- _Problem statement_
Exact copies of the lines from the line containing "ATOM 245 C CA" through the last line of the entries below are the whole answer.

Collected data

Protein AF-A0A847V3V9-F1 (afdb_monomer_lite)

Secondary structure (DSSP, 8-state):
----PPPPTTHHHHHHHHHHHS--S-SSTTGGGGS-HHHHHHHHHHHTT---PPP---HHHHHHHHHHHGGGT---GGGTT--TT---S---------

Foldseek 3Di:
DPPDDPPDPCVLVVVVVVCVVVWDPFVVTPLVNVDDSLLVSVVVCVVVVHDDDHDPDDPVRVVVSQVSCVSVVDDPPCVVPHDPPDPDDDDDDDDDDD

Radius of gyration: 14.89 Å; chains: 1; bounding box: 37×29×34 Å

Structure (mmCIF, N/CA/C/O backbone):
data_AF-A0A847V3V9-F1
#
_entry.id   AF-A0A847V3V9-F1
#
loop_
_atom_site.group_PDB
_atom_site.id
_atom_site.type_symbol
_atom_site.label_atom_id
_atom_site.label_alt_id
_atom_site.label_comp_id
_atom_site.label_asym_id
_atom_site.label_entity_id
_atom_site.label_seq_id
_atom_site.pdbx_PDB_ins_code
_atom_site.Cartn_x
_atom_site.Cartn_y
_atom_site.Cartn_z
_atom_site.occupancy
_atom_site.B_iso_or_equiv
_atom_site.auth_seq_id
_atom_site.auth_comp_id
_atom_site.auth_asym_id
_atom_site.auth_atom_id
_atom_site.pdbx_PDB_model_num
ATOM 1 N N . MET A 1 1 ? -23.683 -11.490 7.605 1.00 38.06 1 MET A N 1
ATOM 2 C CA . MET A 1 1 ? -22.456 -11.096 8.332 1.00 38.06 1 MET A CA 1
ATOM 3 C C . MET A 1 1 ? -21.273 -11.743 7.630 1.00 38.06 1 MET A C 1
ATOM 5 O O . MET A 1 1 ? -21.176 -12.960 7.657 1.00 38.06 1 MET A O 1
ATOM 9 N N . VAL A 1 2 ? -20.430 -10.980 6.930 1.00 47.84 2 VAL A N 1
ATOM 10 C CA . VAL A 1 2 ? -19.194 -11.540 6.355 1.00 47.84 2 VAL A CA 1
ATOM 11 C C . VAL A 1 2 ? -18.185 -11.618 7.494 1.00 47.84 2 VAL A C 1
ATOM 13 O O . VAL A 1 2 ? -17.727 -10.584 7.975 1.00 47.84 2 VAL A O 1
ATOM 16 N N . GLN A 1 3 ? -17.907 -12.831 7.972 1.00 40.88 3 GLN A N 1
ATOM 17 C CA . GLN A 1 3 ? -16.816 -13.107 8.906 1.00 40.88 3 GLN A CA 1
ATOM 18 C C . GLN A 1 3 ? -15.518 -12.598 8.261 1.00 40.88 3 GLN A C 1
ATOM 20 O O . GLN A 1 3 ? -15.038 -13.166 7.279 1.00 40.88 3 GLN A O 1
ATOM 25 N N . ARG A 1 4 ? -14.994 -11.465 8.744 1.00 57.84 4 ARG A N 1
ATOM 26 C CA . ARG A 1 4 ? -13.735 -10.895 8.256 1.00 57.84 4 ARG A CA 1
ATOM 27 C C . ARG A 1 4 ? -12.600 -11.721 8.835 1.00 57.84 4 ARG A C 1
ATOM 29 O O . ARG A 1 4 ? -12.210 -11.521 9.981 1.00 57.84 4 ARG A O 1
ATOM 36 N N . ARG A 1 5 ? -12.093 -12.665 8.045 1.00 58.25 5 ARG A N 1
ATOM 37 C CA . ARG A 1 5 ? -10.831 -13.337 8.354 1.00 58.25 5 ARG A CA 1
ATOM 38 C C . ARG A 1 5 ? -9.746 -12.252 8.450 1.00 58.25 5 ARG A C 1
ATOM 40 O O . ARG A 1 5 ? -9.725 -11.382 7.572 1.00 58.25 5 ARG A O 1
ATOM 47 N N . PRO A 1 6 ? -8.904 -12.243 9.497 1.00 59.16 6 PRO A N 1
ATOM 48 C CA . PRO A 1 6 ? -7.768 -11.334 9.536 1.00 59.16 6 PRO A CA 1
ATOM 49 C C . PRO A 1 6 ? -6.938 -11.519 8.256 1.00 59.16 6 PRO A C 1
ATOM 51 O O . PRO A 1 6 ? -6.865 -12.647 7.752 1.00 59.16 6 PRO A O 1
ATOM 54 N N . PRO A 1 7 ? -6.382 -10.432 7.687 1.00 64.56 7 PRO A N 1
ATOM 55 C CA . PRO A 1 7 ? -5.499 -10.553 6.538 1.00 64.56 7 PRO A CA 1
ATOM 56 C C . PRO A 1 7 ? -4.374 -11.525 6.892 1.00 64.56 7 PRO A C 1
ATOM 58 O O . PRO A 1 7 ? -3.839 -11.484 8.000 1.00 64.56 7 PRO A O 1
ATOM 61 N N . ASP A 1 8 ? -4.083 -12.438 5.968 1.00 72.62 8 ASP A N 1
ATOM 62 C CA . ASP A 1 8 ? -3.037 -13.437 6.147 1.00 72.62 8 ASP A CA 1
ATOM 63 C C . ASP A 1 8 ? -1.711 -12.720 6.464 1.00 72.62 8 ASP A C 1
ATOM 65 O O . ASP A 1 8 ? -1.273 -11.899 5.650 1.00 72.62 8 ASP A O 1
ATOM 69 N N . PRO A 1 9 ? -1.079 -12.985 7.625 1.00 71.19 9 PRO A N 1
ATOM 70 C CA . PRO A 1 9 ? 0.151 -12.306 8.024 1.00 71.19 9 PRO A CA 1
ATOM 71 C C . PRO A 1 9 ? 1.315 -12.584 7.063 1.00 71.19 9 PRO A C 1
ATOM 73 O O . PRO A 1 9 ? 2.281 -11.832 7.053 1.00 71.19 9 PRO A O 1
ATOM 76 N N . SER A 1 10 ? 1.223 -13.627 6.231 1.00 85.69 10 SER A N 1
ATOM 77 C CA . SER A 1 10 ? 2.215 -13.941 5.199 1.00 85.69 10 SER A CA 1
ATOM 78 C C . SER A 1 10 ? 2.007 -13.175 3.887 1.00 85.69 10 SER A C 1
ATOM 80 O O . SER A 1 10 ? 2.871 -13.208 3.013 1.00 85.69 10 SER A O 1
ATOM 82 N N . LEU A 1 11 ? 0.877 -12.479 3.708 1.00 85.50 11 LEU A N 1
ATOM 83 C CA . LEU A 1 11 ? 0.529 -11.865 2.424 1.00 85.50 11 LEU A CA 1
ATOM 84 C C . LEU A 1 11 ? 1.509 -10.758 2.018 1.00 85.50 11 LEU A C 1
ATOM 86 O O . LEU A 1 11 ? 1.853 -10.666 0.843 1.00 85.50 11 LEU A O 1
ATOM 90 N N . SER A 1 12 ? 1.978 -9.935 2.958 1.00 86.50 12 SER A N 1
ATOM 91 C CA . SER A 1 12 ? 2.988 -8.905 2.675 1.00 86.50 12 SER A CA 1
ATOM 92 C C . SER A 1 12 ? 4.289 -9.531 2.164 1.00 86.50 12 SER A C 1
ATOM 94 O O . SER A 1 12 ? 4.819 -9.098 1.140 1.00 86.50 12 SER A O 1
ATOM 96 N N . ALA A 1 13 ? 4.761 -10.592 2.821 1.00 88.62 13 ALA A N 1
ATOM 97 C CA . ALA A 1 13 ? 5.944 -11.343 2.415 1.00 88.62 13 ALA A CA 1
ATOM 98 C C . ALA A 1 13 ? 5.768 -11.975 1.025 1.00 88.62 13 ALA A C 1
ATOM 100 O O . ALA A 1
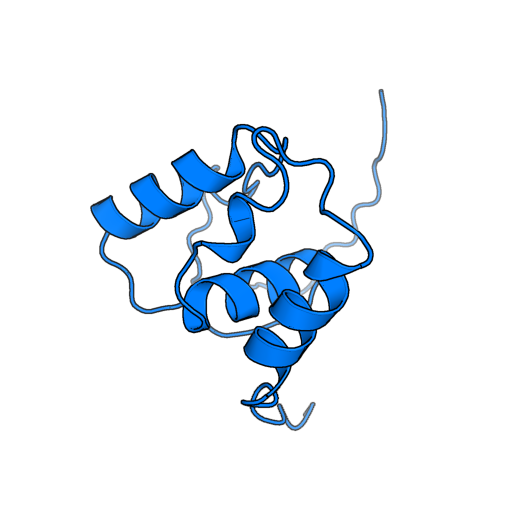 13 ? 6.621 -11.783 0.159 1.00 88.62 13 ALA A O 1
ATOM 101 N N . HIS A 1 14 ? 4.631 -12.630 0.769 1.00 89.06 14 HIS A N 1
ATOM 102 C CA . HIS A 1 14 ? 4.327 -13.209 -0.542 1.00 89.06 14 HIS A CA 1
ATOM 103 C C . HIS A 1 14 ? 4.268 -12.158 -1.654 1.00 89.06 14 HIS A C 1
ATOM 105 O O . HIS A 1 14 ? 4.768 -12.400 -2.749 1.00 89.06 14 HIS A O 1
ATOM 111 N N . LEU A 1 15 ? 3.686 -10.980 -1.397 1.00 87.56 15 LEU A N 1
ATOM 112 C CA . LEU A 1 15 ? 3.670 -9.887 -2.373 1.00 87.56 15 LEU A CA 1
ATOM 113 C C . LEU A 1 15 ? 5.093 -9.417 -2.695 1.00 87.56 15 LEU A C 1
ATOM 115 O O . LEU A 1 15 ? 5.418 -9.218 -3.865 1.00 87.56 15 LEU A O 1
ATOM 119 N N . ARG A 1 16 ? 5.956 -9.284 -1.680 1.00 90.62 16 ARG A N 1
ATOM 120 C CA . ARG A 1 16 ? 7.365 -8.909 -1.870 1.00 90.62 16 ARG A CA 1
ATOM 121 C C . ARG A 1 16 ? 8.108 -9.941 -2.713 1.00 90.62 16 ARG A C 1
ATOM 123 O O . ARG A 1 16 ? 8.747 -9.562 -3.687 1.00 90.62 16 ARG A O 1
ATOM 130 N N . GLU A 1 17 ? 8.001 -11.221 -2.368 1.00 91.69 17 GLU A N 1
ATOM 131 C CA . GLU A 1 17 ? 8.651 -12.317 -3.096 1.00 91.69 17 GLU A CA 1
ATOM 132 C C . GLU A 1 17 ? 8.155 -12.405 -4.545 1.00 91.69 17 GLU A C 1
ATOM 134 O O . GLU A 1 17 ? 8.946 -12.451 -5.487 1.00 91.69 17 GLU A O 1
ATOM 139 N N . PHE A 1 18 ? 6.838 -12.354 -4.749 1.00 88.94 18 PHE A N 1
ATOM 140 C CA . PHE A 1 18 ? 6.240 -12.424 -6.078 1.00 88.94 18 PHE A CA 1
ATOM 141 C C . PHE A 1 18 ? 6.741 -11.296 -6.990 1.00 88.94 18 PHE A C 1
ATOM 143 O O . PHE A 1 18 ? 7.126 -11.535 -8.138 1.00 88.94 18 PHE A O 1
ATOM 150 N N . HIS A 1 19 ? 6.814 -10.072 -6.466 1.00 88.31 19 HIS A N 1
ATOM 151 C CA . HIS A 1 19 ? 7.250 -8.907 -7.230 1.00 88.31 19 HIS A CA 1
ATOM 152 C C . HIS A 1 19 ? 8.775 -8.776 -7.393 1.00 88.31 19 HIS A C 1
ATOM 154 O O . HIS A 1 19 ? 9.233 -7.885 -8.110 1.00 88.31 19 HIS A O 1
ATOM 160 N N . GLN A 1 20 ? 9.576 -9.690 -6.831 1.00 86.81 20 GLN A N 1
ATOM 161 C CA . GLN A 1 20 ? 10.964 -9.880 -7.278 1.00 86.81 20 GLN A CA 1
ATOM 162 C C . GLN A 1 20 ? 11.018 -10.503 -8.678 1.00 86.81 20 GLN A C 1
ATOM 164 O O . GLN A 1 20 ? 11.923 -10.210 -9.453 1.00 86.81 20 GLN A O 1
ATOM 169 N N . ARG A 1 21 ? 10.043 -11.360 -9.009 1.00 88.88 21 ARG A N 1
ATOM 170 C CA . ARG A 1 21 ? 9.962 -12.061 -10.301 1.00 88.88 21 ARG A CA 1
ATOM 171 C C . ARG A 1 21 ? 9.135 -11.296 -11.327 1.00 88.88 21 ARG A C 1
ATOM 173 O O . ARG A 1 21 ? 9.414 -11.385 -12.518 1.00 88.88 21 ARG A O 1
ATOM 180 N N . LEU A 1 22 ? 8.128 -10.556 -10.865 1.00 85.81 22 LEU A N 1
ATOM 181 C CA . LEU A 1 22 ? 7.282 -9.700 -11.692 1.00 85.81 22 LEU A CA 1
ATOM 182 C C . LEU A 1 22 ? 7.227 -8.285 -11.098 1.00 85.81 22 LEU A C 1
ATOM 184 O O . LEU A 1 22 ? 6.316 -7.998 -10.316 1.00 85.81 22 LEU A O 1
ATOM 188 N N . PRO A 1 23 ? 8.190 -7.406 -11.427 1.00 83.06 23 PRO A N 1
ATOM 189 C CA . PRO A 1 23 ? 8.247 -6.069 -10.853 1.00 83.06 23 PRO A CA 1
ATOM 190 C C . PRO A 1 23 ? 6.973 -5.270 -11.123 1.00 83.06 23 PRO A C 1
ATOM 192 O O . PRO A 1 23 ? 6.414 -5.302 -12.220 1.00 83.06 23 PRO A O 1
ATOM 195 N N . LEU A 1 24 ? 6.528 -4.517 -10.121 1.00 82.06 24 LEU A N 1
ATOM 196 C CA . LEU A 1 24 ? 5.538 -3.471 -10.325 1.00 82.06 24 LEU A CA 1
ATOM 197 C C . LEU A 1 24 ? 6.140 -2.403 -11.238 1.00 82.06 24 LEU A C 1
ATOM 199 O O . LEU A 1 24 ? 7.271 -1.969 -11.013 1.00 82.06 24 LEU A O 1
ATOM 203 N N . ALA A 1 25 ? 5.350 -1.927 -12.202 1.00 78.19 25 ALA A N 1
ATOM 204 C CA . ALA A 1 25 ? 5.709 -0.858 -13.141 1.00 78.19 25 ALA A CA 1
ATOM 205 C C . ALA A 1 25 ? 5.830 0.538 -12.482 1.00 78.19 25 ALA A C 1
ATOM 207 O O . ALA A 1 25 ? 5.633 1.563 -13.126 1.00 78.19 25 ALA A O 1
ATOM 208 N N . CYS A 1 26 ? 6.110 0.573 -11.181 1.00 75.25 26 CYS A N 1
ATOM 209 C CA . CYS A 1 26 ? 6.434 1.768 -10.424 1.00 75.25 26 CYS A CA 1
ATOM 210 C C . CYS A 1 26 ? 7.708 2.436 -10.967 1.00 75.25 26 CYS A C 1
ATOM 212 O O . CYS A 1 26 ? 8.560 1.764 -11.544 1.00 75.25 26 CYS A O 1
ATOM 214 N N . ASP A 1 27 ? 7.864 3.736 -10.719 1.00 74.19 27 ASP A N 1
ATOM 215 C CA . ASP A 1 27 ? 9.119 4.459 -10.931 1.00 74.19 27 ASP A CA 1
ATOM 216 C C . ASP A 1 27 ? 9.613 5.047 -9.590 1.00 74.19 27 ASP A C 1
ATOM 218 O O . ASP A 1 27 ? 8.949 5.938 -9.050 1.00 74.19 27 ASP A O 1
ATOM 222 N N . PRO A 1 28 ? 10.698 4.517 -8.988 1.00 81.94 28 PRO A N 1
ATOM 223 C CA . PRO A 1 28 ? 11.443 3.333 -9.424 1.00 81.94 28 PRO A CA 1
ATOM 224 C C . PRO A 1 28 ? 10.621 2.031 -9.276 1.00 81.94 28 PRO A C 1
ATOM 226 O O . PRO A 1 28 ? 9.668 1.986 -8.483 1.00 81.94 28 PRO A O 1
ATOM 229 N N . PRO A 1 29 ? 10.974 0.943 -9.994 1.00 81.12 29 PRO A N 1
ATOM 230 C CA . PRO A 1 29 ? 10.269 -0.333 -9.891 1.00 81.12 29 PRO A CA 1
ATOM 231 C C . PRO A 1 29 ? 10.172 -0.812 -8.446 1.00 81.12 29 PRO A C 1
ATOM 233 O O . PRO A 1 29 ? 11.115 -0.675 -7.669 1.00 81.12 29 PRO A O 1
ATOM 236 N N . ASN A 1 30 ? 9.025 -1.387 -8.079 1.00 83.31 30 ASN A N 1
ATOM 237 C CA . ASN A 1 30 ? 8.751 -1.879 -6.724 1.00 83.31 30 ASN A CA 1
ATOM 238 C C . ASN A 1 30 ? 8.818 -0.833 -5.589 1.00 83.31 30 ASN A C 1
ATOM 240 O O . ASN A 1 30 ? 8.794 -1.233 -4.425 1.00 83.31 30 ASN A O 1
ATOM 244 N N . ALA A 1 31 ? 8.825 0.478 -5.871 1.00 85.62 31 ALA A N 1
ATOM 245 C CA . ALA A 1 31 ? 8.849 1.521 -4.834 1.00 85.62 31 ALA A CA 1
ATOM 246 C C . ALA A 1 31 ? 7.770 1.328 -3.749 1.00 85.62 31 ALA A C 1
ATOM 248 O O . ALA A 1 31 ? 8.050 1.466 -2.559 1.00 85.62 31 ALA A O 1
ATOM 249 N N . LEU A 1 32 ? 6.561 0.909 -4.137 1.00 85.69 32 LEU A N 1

- _Task answer_
ATOM 245 C CA . ALA A 1 31 ? 8.849 1.521 -4.834 1.00 85.62 31 ALA A CA 1
ATOM 246 C C . ALA A 1 31 ? 7.770 1.328 -3.749 1.00 85.62 31 ALA A C 1
ATOM 248 O O . ALA A 1 31 ? 8.050 1.466 -2.559 1.00 85.62 31 ALA A O 1
ATOM 249 N N . LEU A 1 32 ? 6.561 0.909 -4.137 1.00 85.69 32 LEU A N 1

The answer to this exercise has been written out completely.